Recession hits Singapore unevenly

Seah Chiang Nee
The Star

While the rich few rejoice, many Singaporeans are making do quietly.

Young Singaporeans, who were raised in an era of affluence, have been indulging in a spending binge that appears out of line with economic realities.

The splurge, which followed signs of a mild recovery in recent weeks, resulted in a strong price run-up in stocks, properties and cars, taking many economists by surprise.

It was so strong that people were ironically fearful of an asset bubble building up during a weak economy. This apparent over-indulgence appears to ignore repeated warnings from government leaders and economists that more job cuts are in store and the recession could return.

One of its sovereign wealth funds, Temasek Holdings, said that as far as it was concerned, Singapore is still in crisis.

Despite these, expensive restaurants are once again packed with weekend diners and private clubs, once quiet, are again buzzing.

Most of the big spenders are young professionals, married and singles, and the wealthy. Their buying has caused prices of resale public flats and private condominiums to soar.

And despite the downturn, car usage in Singapore – one of the costliest in the world – has risen at the expense of public transport.

Analysts have, however, pointed out that the consumer splashing is unlikely to last and is only one aspect of life in a recession.

It is confined largely to the upper-middle class and irrationally exuberant professionals, who appear unfazed by the severity of it all.

Growing up in a golden era with years of news screaming about more good times ahead, many Singaporeans seem oblivious to their country’s vulnerability to world turmoil.

The bigger story is of a struggling middle class (some two-thirds of the population) that is too badly affected to be able to buy luxury items.

When I mentioned it to an old friend, a businessman and former human resource manager, he said the wider picture is different.

For the majority of workers, jobs have been lost and take-home pay diminished.

Almost all Singaporeans, rich and poor, have lost out in the recession, the worst being the poorer class.

“I admire these people very much. Mostly old and little skilled, they struggle on silently. No time to talk about their plight, just carry on working,” he said.

During the past two years, almost every Singaporean had to dip into his own savings to sustain himself, like the government did with its reserves in an effort to protect jobs.

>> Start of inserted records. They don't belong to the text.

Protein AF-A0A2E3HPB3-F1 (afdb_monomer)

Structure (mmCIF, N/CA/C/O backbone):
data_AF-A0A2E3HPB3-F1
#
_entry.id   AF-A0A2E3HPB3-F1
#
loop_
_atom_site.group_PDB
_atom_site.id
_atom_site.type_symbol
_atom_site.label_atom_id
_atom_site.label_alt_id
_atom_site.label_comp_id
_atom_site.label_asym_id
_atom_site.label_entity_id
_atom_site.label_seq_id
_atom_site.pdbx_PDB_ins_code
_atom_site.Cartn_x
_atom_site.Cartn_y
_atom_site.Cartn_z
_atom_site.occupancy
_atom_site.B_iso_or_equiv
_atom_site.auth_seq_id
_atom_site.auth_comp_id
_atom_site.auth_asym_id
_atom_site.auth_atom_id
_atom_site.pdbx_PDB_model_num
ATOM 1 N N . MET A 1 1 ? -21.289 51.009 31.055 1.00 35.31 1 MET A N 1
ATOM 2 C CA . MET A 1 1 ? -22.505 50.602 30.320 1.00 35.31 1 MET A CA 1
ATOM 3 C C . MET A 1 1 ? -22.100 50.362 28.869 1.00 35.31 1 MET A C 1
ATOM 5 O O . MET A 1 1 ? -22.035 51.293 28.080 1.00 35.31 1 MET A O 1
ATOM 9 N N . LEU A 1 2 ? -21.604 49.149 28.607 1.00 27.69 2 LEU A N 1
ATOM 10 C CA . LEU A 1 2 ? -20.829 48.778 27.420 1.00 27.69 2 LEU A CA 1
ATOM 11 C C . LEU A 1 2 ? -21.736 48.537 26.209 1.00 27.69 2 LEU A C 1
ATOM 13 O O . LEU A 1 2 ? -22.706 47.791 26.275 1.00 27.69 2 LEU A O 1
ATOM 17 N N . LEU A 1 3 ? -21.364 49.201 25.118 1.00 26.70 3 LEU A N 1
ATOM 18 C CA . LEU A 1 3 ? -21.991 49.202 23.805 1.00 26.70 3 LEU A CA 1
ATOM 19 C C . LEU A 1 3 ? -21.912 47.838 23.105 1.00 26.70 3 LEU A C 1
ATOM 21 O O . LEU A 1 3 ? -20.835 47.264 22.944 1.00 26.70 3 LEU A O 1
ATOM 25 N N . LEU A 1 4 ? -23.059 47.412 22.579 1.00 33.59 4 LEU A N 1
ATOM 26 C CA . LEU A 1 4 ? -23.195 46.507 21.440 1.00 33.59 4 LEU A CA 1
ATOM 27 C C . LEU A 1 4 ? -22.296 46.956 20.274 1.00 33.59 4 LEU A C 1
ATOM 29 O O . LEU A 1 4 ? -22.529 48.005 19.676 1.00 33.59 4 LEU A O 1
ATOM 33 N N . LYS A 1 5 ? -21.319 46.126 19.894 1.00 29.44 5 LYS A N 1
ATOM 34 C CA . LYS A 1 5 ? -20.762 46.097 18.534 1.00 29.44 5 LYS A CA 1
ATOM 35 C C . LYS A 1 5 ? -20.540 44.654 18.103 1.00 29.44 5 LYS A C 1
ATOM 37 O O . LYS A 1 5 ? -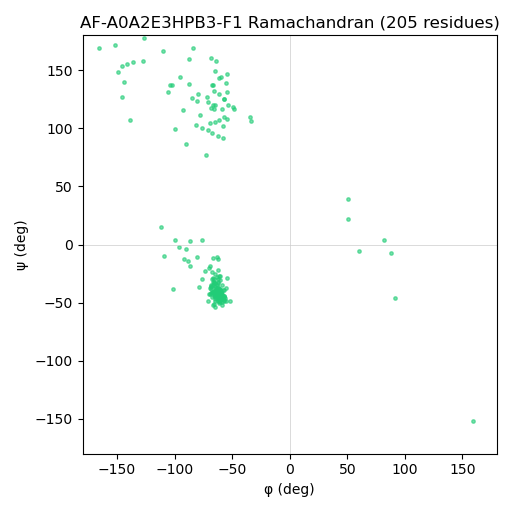19.616 43.984 18.558 1.00 29.44 5 LYS A O 1
ATOM 42 N N . ALA A 1 6 ? -21.399 44.215 17.189 1.00 35.78 6 ALA A N 1
ATOM 43 C CA . ALA A 1 6 ? -21.178 43.071 16.326 1.00 35.78 6 ALA A CA 1
ATOM 44 C C . ALA A 1 6 ? -19.790 43.183 15.675 1.00 35.78 6 ALA A C 1
ATOM 46 O O . ALA A 1 6 ? -19.506 44.138 14.951 1.00 35.78 6 ALA A O 1
ATOM 47 N N . LYS A 1 7 ? -18.909 42.219 15.952 1.00 32.72 7 LYS A N 1
ATOM 48 C CA . LYS A 1 7 ? -17.647 42.060 15.232 1.00 32.72 7 LYS A CA 1
ATOM 49 C C . LYS A 1 7 ? -17.840 40.959 14.201 1.00 32.72 7 LYS A C 1
ATOM 51 O O . LYS A 1 7 ? -17.795 39.775 14.516 1.00 32.72 7 LYS A O 1
ATOM 56 N N . GLN A 1 8 ? -18.074 41.412 12.973 1.00 33.19 8 GLN A N 1
ATOM 57 C CA . GLN A 1 8 ? -17.817 40.707 11.727 1.0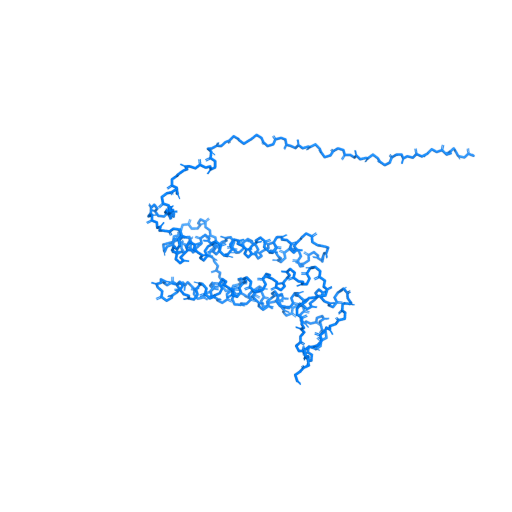0 33.19 8 GLN A CA 1
ATOM 58 C C . GLN A 1 8 ? -16.546 39.853 11.888 1.00 33.19 8 GLN A C 1
ATOM 60 O O . GLN A 1 8 ? -15.445 40.394 12.026 1.00 33.19 8 GLN A O 1
ATOM 65 N N . ILE A 1 9 ? -16.682 38.527 11.925 1.00 39.16 9 ILE A N 1
ATOM 66 C CA . ILE A 1 9 ? -15.527 37.632 11.867 1.00 39.16 9 ILE A CA 1
ATOM 67 C C . ILE A 1 9 ? -14.973 37.771 10.453 1.00 39.16 9 ILE A C 1
ATOM 69 O O . ILE A 1 9 ? -15.575 37.338 9.472 1.00 39.16 9 ILE A O 1
ATOM 73 N N . HIS A 1 10 ? -13.859 38.489 10.360 1.00 36.03 10 HIS A N 1
ATOM 74 C CA . HIS A 1 10 ? -13.118 38.719 9.135 1.00 36.03 10 HIS A CA 1
ATOM 75 C C . HIS A 1 10 ? -12.724 37.358 8.546 1.00 36.03 10 HIS A C 1
ATOM 77 O O . HIS A 1 10 ? -11.862 36.667 9.086 1.00 36.03 10 HIS A O 1
ATOM 83 N N . LEU A 1 11 ? -13.344 36.989 7.424 1.00 37.62 11 LEU A N 1
ATOM 84 C CA . LEU A 1 11 ? -12.780 36.048 6.461 1.00 37.62 11 LEU A CA 1
ATOM 85 C C . LEU A 1 11 ? -11.439 36.632 6.002 1.00 37.62 11 LEU A C 1
ATOM 87 O O . LEU A 1 11 ? -11.377 37.462 5.092 1.00 37.62 11 LEU A O 1
ATOM 91 N N . THR A 1 12 ? -10.360 36.264 6.684 1.00 40.06 12 THR A N 1
ATOM 92 C CA . THR A 1 12 ? -9.002 36.571 6.260 1.00 40.06 12 THR A CA 1
ATOM 93 C C . THR A 1 12 ? -8.743 35.838 4.951 1.00 40.06 12 THR A C 1
ATOM 95 O O . THR A 1 12 ? -8.593 34.622 4.889 1.00 40.06 12 THR A O 1
ATOM 98 N N . SER A 1 13 ? -8.750 36.632 3.885 1.00 42.00 13 SER A N 1
ATOM 99 C CA . SER A 1 13 ? -8.303 36.324 2.532 1.00 42.00 13 SER A CA 1
ATOM 100 C C . SER A 1 13 ? -7.113 35.356 2.517 1.00 42.00 13 SER A C 1
ATOM 102 O O . SER A 1 13 ? -5.971 35.733 2.795 1.00 42.00 13 SER A O 1
ATOM 104 N N . LEU A 1 14 ? -7.372 34.099 2.146 1.00 47.59 14 LEU A N 1
ATOM 105 C CA . LEU A 1 14 ? -6.351 33.203 1.615 1.00 47.59 14 LEU A CA 1
ATOM 106 C C . LEU A 1 14 ? -5.850 33.833 0.310 1.00 47.59 14 LEU A C 1
ATOM 108 O O . LEU A 1 14 ? -6.446 33.644 -0.752 1.00 47.59 14 LEU A O 1
ATOM 112 N N . LYS A 1 15 ? -4.768 34.616 0.378 1.00 47.03 15 LYS A N 1
ATOM 113 C CA . LYS A 1 15 ? -4.066 35.098 -0.816 1.00 47.03 15 LYS A CA 1
ATOM 114 C C . LYS A 1 15 ? -3.632 33.871 -1.621 1.00 47.03 15 LYS A C 1
ATOM 116 O O . LYS A 1 15 ? -2.656 33.213 -1.264 1.00 47.03 15 LYS A O 1
ATOM 121 N N . LYS A 1 16 ? -4.356 33.546 -2.700 1.00 56.94 16 LYS A N 1
ATOM 122 C CA . LYS A 1 16 ? -3.933 32.541 -3.683 1.00 56.94 16 LYS A CA 1
ATOM 123 C C . LYS A 1 16 ? -2.545 32.944 -4.172 1.00 56.94 16 LYS A C 1
ATOM 125 O O . LYS A 1 16 ? -2.402 33.925 -4.899 1.00 56.94 16 LYS A O 1
ATOM 130 N N . LYS A 1 17 ? -1.513 32.205 -3.763 1.00 55.81 17 LYS A N 1
ATOM 131 C CA . LYS A 1 17 ? -0.194 32.293 -4.388 1.00 55.81 17 LYS A CA 1
ATOM 132 C C . LYS A 1 17 ? -0.417 31.871 -5.839 1.00 55.81 17 LYS A C 1
ATOM 134 O O . LYS A 1 17 ? -0.723 30.710 -6.095 1.00 55.81 17 LYS A O 1
ATOM 139 N N . VAL A 1 18 ? -0.369 32.817 -6.775 1.00 55.22 18 VAL A N 1
ATOM 140 C CA . VAL A 1 18 ? -0.432 32.503 -8.204 1.00 55.22 18 VAL A CA 1
ATOM 141 C C . VAL A 1 18 ? 0.856 31.757 -8.527 1.00 55.22 18 VAL A C 1
ATOM 143 O O . VAL A 1 18 ? 1.910 32.363 -8.707 1.00 55.22 18 VAL A O 1
ATOM 146 N N . ILE A 1 19 ? 0.791 30.428 -8.519 1.00 59.78 19 ILE A N 1
ATOM 147 C CA . ILE A 1 19 ? 1.886 29.583 -8.979 1.00 59.78 19 ILE A CA 1
ATOM 148 C C . ILE A 1 19 ? 1.920 29.753 -10.500 1.00 59.78 19 ILE A C 1
ATOM 150 O O . ILE A 1 19 ? 1.117 29.157 -11.215 1.00 59.78 19 ILE A O 1
ATOM 154 N N . LYS A 1 20 ? 2.808 30.615 -11.011 1.00 59.38 20 LYS A N 1
ATOM 155 C CA . LYS A 1 20 ? 3.120 30.617 -12.443 1.00 59.38 20 LYS A CA 1
ATOM 156 C C . LYS A 1 20 ? 3.783 29.278 -12.757 1.00 59.38 20 LYS A C 1
ATOM 158 O O . LYS A 1 20 ? 4.824 28.963 -12.187 1.00 59.38 20 LYS A O 1
ATOM 163 N N . MET A 1 21 ? 3.186 28.492 -13.651 1.00 56.34 21 MET A N 1
ATOM 164 C CA . MET A 1 21 ? 3.790 27.259 -14.159 1.00 56.34 21 MET A CA 1
ATOM 165 C C . MET A 1 21 ? 4.947 27.607 -15.106 1.00 56.34 21 MET A C 1
ATOM 167 O O . MET A 1 21 ? 4.804 27.574 -16.324 1.00 56.34 21 MET A O 1
ATOM 171 N N . THR A 1 22 ? 6.090 28.003 -14.550 1.00 64.19 22 THR A N 1
ATOM 172 C CA . THR A 1 22 ? 7.336 28.216 -15.293 1.00 64.19 22 THR A CA 1
ATOM 173 C C . THR A 1 22 ? 8.115 26.906 -15.315 1.00 64.19 22 THR A C 1
ATOM 175 O O . THR A 1 22 ? 8.931 26.638 -14.438 1.00 64.19 22 THR A O 1
ATOM 178 N N . GLY A 1 23 ? 7.808 26.055 -16.289 1.00 66.88 23 GLY A N 1
ATOM 179 C CA . GLY A 1 23 ? 8.467 24.772 -16.506 1.00 66.88 23 GLY A CA 1
ATOM 180 C C . GLY A 1 23 ? 8.124 24.212 -17.887 1.00 66.88 23 GLY A C 1
ATOM 181 O O . GLY A 1 23 ? 7.237 24.750 -18.559 1.00 66.88 23 GLY A O 1
ATOM 182 N N . PRO A 1 24 ? 8.820 23.157 -18.344 1.00 73.56 24 PRO A N 1
ATOM 183 C CA . PRO A 1 24 ? 8.450 22.469 -19.573 1.00 73.56 24 PRO A CA 1
ATOM 184 C C . PRO A 1 24 ? 6.982 22.029 -19.517 1.00 73.56 24 PRO A C 1
ATOM 186 O O . PRO A 1 24 ? 6.447 21.711 -18.452 1.00 73.56 24 PRO A O 1
ATOM 189 N N . LYS A 1 25 ? 6.317 22.032 -20.679 1.00 82.06 25 LYS A N 1
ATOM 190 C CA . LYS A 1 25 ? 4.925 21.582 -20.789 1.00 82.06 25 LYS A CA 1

The picture is different for the rich, whose number has been growing substantially through immigration.

The crisis has decimated fortunes, but the bulk of high-asset owners have enough financial muscle (again like the country itself) to ride out the storm or even prosper from it.

It is largely the spending habit of this group that fuelled the recent indulgence.

Years later, if writers looked back at the current severe downturn to ask what lasting impact the global crisis had on this society, one answer would be the erosion of the middle class.

The trend was first detected in Japan, and to a lesser extent in Hong Kong and Taiwan, as these middle-class societies prospered.

The theory, known as the M-shaped society, was enunciated by Japanese strategist Kenichi Ohmae. He observed that in Japan’s “M-shape” class distribution, very few middle-class people may climb up the ladder into the upper class, while the others gradually sank to the lower classes.

These people suffered a deterioration in living standards, faced the threat of unemployment, or their average salary was dropping, he said. Gradually, they could only live the way the lower classes lived: taking the bus instead of driving their own car, cutting their budget for meals instead of dining at better restaurants, and spending less on consumer goods.

Kenichi said all this might take place while the economy enjoyed remarkable growth and overall wages rose. However, the wealth increase may concentrate in the pockets of the very few rich people in society.

The masses cannot benefit from the growth, and their living standard goes into decline. For many middle-class Singaporeans, these sound uncomfortably like home.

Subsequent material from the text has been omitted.